ISLAMABAD: The National Electric Power Regulatory Authority (Nepra) on Friday approved an across-the-board Rs1.95 per unit (15pc) increase in tariff under uniform tariff regime though it questioned the justifications on technical and legal basis.

For the first time in almost two decades, the rate for lifeline consumers — using up to 50 units per month — has therefore also increased, to Rs3.95 per unit from the existing rate of Rs2 per unit, as the application of Rs1.95 per unit is for all consumers.

The tariff increase was immediately notified by the Power Division, which said the tariff increase was also applicable to Karachi Electric to maintain uniform rates across the country.

The Nepra decision is based on the federal cabinet’s directives of Jan 15 that had approved a tariff increase of Rs1.95 per unit along with targeted tariff differential subsidy of Rs185 billion under Section 31 (4) of the Nepra Act. The tariff increase would ensure the earning of about Rs200 billion by power distribution companies (Discos).

This is the third increase in tariff determined by the regulator in as many days. On Feb 10, the regulator allowed Rs1.54 per unit monthly fuel cost adjustment to be charged this month. This was followed by 83 paisa per unit increase on Feb 11 on account of quarterly tariff adjustments.

The government told the regulator that it had adopted guidelines to structure the discretion for arriving at uniform tariff, being reflective of economic and social policy of the government and based on the consolidated revenue requirement determined by the regulator for Discos at Rs1.681 trillion for fiscal year 2019-20.

Protection of low-end consumers

It said the uniform tariff regime was based on socio-economic objectives, budgetary targets in field, protection of low-end consumers from price escalation through provision of subsidy and maintaining uniform tariff across the country for each consumer category.

It said the government in the past had been using various surcharges like equalisation surcharge and financing cost surcharge etc but those powers had come to an end after the Nepra Act was amended in 2018. A new uniform tariff framework has been introduced under Section 31(4) in their place, which includes both the price equalisation and socio-economic elements of the previous regime, price equalisation by the uniform, cross-entity nature of the tariff itself and the socioeconomic dimension by tying grant of tariff to public consumer interest.

“From their application, it is apparent that the Federal Government is employing the new Uniform Tariff framework in an analogous manner to the previous surcharge and subsidy framework, by seeking to incorporate subsidies into the uniform tariff, to achieve price-equalisation between Discos consumers, and to fulfill other socio-economic objectives under policy”, the Nepra noted.

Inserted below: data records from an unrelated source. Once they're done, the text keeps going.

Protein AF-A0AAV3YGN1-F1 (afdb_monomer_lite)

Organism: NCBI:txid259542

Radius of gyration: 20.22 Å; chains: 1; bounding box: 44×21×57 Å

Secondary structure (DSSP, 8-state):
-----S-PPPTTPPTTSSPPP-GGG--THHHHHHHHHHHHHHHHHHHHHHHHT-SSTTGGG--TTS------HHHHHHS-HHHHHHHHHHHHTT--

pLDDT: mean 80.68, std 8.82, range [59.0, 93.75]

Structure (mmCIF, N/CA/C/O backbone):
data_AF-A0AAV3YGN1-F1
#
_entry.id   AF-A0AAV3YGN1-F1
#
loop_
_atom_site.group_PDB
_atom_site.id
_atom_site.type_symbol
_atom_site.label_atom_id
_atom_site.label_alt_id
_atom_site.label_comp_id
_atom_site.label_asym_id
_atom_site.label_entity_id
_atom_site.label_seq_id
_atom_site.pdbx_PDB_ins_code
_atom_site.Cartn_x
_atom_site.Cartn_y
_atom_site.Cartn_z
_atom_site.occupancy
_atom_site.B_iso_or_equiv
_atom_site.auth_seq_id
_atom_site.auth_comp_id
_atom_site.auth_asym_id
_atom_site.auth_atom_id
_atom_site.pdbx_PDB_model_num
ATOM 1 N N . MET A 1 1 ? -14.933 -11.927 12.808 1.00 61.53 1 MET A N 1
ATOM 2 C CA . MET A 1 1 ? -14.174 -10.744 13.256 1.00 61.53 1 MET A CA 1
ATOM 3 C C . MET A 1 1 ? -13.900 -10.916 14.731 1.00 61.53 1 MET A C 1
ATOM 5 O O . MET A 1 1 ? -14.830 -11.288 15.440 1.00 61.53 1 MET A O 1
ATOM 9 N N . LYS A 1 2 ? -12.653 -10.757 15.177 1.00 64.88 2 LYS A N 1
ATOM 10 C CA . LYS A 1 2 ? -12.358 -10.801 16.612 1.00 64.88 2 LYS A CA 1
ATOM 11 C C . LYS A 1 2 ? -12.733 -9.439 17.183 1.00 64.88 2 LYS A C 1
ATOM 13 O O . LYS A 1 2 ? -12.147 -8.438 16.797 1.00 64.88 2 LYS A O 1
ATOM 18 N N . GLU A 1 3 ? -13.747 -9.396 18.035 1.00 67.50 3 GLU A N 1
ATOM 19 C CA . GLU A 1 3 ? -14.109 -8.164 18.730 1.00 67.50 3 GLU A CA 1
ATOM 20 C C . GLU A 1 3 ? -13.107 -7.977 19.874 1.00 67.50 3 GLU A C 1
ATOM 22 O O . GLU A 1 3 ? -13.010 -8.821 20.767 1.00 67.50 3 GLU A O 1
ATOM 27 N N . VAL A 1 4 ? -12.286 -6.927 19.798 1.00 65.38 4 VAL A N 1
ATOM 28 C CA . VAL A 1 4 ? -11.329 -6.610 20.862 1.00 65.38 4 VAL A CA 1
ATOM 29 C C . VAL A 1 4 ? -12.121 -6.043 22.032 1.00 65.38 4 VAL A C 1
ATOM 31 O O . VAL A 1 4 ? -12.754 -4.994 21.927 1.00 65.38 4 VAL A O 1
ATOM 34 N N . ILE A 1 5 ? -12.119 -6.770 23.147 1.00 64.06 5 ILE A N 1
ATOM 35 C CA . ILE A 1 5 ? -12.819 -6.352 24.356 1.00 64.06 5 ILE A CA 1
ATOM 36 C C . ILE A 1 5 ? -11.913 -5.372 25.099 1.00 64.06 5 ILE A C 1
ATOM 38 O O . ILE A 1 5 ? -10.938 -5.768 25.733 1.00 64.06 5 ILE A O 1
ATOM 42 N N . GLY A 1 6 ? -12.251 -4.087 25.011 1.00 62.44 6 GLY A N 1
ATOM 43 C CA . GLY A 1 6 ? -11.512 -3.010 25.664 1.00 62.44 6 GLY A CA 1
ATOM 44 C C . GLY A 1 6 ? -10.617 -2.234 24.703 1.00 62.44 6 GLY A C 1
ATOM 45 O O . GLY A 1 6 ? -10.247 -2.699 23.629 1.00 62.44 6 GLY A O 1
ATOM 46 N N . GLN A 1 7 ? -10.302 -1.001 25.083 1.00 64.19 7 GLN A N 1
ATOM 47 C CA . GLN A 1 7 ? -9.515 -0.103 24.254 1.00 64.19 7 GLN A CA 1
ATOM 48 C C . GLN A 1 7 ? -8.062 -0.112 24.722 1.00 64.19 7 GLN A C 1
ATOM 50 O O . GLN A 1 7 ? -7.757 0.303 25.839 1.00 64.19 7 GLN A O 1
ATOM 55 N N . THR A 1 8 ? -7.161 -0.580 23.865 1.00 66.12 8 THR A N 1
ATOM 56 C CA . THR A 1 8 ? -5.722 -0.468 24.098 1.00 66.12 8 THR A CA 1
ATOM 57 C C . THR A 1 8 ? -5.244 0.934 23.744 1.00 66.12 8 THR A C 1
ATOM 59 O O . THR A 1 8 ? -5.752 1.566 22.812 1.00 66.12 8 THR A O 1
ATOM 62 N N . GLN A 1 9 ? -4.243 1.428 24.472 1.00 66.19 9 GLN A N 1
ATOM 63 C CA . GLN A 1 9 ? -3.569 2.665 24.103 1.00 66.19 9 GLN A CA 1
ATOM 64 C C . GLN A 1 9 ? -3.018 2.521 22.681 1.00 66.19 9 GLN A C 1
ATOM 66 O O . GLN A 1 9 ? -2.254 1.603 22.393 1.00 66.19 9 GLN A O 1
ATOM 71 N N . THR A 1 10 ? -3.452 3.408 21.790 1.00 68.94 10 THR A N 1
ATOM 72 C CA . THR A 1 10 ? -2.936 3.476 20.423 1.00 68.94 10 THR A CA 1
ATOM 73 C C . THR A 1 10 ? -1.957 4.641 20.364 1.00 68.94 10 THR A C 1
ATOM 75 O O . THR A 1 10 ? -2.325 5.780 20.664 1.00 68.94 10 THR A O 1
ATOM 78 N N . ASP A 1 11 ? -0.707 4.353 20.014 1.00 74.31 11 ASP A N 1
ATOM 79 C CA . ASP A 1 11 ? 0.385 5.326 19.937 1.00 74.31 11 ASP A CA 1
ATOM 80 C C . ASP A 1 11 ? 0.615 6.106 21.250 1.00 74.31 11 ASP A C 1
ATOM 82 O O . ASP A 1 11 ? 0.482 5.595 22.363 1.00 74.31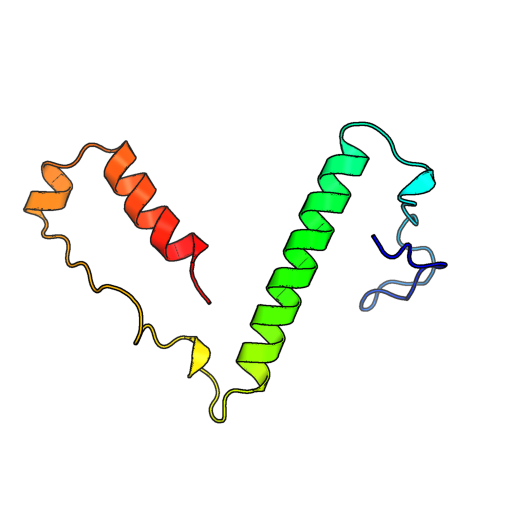 11 ASP A O 1
ATOM 86 N N . ARG A 1 12 ? 0.971 7.388 21.122 1.00 77.81 12 ARG A N 1
ATOM 87 C CA . ARG A 1 12 ? 1.130 8.342 22.225 1.00 77.81 12 ARG A CA 1
ATOM 88 C C . ARG A 1 12 ? -0.185 9.008 22.648 1.00 77.81 12 ARG A C 1
ATOM 90 O O . ARG A 1 12 ? -0.146 10.013 23.353 1.00 77.81 12 ARG A O 1
ATOM 97 N N . ARG A 1 13 ? -1.346 8.504 22.214 1.00 75.44 13 ARG A N 1
ATOM 98 C CA . ARG A 1 13 ? -2.636 9.056 22.654 1.00 75.44 13 ARG A CA 1
ATOM 99 C C . ARG A 1 13 ? -2.925 8.644 24.095 1.00 75.44 13 ARG A C 1
ATOM 101 O O . ARG A 1 13 ? -2.539 7.560 24.525 1.00 75.44 13 ARG A O 1
ATOM 108 N N . SER A 1 14 ? -3.596 9.517 24.841 1.00 69.94 14 SER A N 1
ATOM 109 C CA . SER A 1 14 ? -4.035 9.231 26.206 1.00 69.94 14 SER A CA 1
ATOM 110 C C . SER A 1 14 ? -5.187 8.220 26.228 1.00 69.94 14 SER A C 1
ATOM 112 O O . SER A 1 14 ? -5.923 8.050 25.249 1.00 69.94 14 SER A O 1
ATOM 114 N N . LEU A 1 15 ? -5.363 7.559 27.375 1.00 70.19 15 LEU A N 1
ATOM 115 C CA . LEU A 1 15 ? -6.528 6.715 27.641 1.00 70.19 15 LEU A CA 1
ATOM 116 C C . LEU A 1 15 ? -7.818 7.535 27.468 1.00 70.19 15 LEU A C 1
ATOM 118 O O . LEU A 1 15 ? -7.922 8.647 27.980 1.00 70.19 15 LEU A O 1
ATOM 122 N N . GLY A 1 16 ? -8.785 6.997 26.720 1.00 70.00 16 GLY A N 1
ATOM 123 C CA . GLY A 1 16 ? -10.062 7.664 26.429 1.00 70.00 16 GLY A CA 1
ATOM 124 C C . GLY A 1 16 ? -10.044 8.648 25.252 1.00 70.00 16 GLY A C 1
ATOM 125 O O . GLY A 1 16 ? -11.084 9.201 24.912 1.00 70.00 16 GLY A O 1
ATOM 126 N N . SER A 1 17 ? -8.904 8.846 24.575 1.00 71.69 17 SER A N 1
ATOM 127 C CA . SER A 1 17 ? -8.801 9.752 23.414 1.00 71.69 17 SER A CA 1
ATOM 128 C C . SER A 1 17 ? -9.593 9.290 22.180 1.00 71.69 17 SER A C 1
ATOM 130 O O . SER A 1 17 ? -9.751 10.056 21.231 1.00 71.69 17 SER A O 1
ATOM 132 N N . THR A 1 18 ? -10.039 8.038 22.132 1.00 68.69 18 THR A N 1
ATOM 133 C CA . THR A 1 18 ? -10.808 7.481 21.006 1.00 68.69 18 THR A CA 1
ATOM 134 C C . THR A 1 18 ? -12.050 6.790 21.548 1.00 68.69 18 THR A C 1
ATOM 136 O O . THR A 1 18 ? -12.012 6.241 22.643 1.00 68.69 18 THR A O 1
ATOM 139 N N . THR A 1 19 ? -13.151 6.800 20.805 1.00 69.88 19 THR A N 1
ATOM 140 C CA . THR A 1 19 ? -14.352 6.047 21.173 1.00 69.88 19 THR A CA 1
ATOM 141 C C . THR A 1 19 ? -14.239 4.613 20.666 1.00 69.88 19 THR A C 1
ATOM 143 O O . THR A 1 19 ? -13.955 4.377 19.491 1.00 69.88 19 THR A O 1
ATOM 146 N N . ALA A 1 20 ? -14.445 3.638 21.554 1.00 69.94 20 ALA A N 1
ATOM 147 C CA . ALA A 1 20 ? -14.442 2.230 21.174 1.00 69.94 20 ALA A CA 1
ATOM 148 C C . ALA A 1 20 ? -15.653 1.923 20.278 1.00 69.94 20 ALA A C 1
ATOM 150 O O . ALA A 1 20 ? -16.803 2.106 20.691 1.00 69.94 20 ALA A O 1
ATOM 151 N N . LYS A 1 21 ? -15.391 1.448 19.056 1.00 74.56 21 LYS A N 1
ATOM 152 C CA . LYS A 1 21 ? -16.420 0.966 18.129 1.00 74.56 21 LYS A CA 1
ATOM 153 C C . LYS A 1 21 ? -16.569 -0.542 18.279 1.00 74.56 21 LYS A C 1
ATOM 155 O O . LYS A 1 21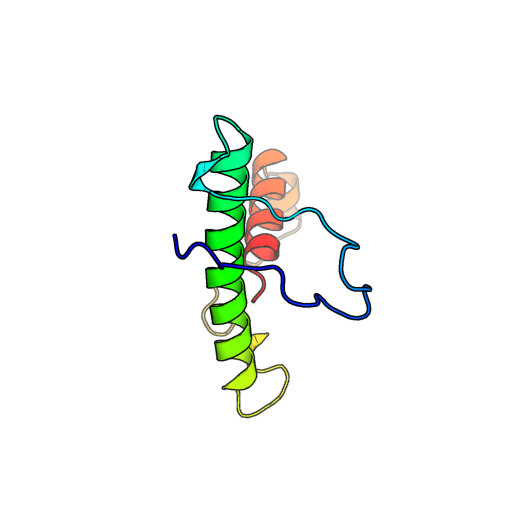 ? -15.587 -1.275 18.232 1.00 74.56 21 LYS A O 1
ATOM 160 N N . TRP A 1 22 ? -17.807 -0.985 18.457 1.00 80.06 22 TRP A N 1
ATOM 161 C CA . TRP A 1 22 ? -18.147 -2.390 18.663 1.00 80.06 22 TRP A CA 1
ATOM 162 C C . TRP A 1 22 ? -18.817 -2.927 17.406 1.00 80.06 22 TRP A C 1
ATOM 164 O O . TRP A 1 22 ? -19.809 -2.357 16.944 1.00 80.06 22 TRP A O 1
ATOM 174 N N . TRP A 1 23 ? -18.305 -4.033 16.868 1.00 79.69 23 TRP A N 1
ATOM 175 C CA . TRP A 1 23 ? -18.877 -4.684 15.687 1.00 79.69 23 TRP A CA 1
ATOM 176 C C . TRP A 1 23 ? -20.327 -5.118 15.921 1.00 79.69 23 TRP A C 1
ATOM 178 O O . TRP A 1 23 ? -21.175 -5.040 15.033 1.00 79.69 23 TRP A O 1
ATOM 188 N N . SER A 1 24 ? -20.613 -5.568 17.141 1.00 82.94 24 SER A N 1
ATOM 189 C CA . SER A 1 24 ? -21.947 -5.980 17.575 1.00 82.94 24 SER A CA 1
ATOM 190 C C . SER A 1 24 ? -22.963 -4.832 17.615 1.00 82.94 24 SER A C 1
ATOM 192 O O . SER A 1 24 ? -24.153 -5.080 17.447 1.00 82.94 24 SER A O 1
ATOM 194 N N . LYS A 1 25 ? -22.510 -3.585 17.811 1.00 84.50 25 LYS A N 1
ATOM 195 C CA . LYS A 1 25 ? -23.369 -2.399 18.013 1.00 84.50 25 LYS A CA 1
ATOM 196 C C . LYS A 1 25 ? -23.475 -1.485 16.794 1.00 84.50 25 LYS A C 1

The regulator said the government had incorporated energy subsidies within the uniform tariff, non-determination of which would lead to the impoverished consumer category to suffer from detrimentally inflated energy prices. Further still, non-notification of revised or rebased tariff would result in huge quarterly adjustments leading to increase in circular debt, “which is not in the interest of the consumers and would adversely affects the economy of the country”.

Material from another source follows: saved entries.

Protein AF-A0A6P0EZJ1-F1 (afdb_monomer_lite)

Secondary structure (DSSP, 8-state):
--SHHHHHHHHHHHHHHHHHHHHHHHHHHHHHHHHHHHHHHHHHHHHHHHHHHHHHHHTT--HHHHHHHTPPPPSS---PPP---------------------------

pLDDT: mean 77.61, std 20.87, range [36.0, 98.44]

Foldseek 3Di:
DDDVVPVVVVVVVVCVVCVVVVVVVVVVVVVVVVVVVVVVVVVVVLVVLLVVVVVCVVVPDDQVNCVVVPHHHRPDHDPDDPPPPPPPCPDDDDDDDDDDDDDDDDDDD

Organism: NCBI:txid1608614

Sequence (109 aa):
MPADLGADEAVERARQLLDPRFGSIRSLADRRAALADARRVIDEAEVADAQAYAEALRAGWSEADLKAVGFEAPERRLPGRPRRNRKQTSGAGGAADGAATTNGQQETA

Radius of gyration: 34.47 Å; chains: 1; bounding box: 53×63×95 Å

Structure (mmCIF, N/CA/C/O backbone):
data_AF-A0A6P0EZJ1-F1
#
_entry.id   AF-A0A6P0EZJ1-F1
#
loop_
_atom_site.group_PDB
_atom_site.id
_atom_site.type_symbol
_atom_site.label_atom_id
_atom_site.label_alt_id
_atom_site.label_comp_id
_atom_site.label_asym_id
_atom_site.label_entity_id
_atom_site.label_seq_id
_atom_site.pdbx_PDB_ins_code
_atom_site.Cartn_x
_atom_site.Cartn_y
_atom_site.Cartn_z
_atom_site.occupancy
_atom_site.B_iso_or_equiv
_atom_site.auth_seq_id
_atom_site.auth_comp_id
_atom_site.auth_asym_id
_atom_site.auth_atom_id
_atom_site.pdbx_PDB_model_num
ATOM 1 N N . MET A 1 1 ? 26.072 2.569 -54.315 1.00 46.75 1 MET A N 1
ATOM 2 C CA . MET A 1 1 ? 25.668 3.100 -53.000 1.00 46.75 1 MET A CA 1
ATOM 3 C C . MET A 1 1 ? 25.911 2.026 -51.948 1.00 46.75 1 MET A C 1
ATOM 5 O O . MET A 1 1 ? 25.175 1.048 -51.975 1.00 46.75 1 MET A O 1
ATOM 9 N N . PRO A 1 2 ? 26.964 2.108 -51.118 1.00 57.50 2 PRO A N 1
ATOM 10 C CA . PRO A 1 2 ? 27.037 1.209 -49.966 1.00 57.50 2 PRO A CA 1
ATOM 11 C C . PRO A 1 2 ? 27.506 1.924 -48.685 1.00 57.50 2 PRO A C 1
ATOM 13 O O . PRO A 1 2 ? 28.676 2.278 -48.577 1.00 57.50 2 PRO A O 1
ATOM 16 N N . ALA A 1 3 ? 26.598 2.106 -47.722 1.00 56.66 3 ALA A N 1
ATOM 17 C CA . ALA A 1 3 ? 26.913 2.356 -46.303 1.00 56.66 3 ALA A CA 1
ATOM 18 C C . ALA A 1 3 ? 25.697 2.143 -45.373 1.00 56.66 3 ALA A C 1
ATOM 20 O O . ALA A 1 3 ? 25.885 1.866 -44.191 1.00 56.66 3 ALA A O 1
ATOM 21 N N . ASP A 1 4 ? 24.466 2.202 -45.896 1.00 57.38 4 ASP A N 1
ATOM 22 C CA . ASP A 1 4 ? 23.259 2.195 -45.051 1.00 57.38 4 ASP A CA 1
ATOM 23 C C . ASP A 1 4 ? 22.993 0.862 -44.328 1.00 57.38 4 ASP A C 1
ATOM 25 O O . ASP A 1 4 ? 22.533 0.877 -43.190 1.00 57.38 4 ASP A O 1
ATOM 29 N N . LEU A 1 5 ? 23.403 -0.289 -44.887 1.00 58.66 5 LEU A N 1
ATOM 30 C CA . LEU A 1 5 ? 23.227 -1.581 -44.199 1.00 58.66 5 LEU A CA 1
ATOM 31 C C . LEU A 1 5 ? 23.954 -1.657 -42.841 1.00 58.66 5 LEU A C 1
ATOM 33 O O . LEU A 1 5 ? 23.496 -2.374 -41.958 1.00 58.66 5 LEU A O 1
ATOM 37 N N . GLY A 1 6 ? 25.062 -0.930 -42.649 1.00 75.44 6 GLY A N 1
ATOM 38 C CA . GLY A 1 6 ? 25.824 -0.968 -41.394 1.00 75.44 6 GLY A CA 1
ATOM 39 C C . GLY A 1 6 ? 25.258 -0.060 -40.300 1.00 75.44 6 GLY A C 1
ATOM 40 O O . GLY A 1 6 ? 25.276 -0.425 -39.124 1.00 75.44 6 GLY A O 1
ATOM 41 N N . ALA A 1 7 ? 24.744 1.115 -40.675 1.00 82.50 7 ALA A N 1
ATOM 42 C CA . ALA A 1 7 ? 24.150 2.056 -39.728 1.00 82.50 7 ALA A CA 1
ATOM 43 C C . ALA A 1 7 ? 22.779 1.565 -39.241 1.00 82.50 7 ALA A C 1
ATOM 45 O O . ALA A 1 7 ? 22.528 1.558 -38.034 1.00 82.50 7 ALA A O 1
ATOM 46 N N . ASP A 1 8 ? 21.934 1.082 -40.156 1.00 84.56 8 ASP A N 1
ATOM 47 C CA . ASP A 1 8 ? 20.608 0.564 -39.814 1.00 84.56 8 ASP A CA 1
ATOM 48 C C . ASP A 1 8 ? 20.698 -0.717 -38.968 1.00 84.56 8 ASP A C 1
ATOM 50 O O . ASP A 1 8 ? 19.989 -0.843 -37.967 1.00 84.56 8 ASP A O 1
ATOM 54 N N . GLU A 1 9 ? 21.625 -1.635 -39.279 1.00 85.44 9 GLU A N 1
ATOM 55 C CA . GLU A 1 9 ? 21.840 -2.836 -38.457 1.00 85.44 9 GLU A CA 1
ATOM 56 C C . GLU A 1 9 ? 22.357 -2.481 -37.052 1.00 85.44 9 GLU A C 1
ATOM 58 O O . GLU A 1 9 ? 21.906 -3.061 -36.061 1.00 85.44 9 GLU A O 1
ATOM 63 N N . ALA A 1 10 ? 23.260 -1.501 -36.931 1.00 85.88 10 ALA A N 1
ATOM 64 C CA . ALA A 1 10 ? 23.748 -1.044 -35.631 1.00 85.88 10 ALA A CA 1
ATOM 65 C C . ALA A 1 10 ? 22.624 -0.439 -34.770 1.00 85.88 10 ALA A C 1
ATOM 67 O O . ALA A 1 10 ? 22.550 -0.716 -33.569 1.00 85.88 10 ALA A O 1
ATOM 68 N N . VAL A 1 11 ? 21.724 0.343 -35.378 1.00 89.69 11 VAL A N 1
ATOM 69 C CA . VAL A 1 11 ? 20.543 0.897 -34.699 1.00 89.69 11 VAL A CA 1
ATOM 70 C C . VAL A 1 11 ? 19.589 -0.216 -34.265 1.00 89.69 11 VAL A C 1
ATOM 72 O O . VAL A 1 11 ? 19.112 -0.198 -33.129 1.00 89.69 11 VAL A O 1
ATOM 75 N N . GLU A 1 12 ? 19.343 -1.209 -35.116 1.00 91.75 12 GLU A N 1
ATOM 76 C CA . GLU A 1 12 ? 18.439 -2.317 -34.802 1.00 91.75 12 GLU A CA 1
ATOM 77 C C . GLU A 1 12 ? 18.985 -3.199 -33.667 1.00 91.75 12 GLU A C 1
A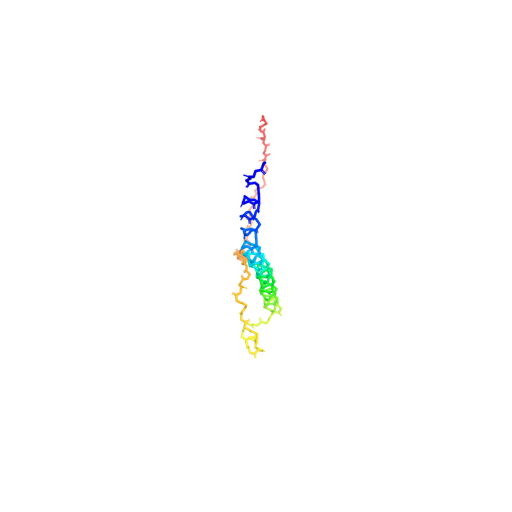TOM 79 O O . GLU A 1 12 ? 18.270 -3.512 -32.714 1.00 91.75 12 GLU A O 1
ATOM 84 N N . ARG A 1 13 ? 20.289 -3.504 -33.673 1.00 87.62 13 ARG A N 1
ATOM 85 C CA . ARG A 1 13 ? 20.956 -4.193 -32.553 1.00 87.62 13 ARG A CA 1
ATOM 86 C C . ARG A 1 13 ? 20.875 -3.384 -31.259 1.00 87.62 13 ARG A C 1
ATOM 88 O O . ARG A 1 13 ? 20.651 -3.957 -30.193 1.00 87.62 13 ARG A O 1
ATOM 95 N N . ALA A 1 14 ? 21.036 -2.061 -31.332 1.00 89.69 14 ALA A N 1
ATOM 96 C CA . ALA A 1 14 ? 20.905 -1.194 -30.165 1.00 89.69 14 ALA A CA 1
ATOM 97 C C . ALA A 1 14 ? 19.476 -1.217 -29.596 1.00 89.69 14 ALA A C 1
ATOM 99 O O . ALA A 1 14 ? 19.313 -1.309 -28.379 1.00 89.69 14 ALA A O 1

“These are grave and inescapable consequences attached to the Uniform Tariff being sought,” the regulator said, adding that “in view of these pragmatic considerations, it would be inequitable and imprudent for the Nepra to dismiss the Uniform Tariff motion on the basis of non-exhaustive compliance of the procedural elements of Section 31(4)”.

Moreover, mitigation of these adversities was in the interest of public consumer, the regulator said.

It also pointed that the government had not submitted consolidated accounts, rather had consolidated the individual determined revenue requirement of all Discos so that the same was reflective of the consolidated accounts for the purpose of tariff setting. The regulator said it was allowing the tariff increase for the fact that after the amendment to the Nepra Act, the relevant bodies were going through a transition phase for devising and enacting required frameworks and subordinate legislations.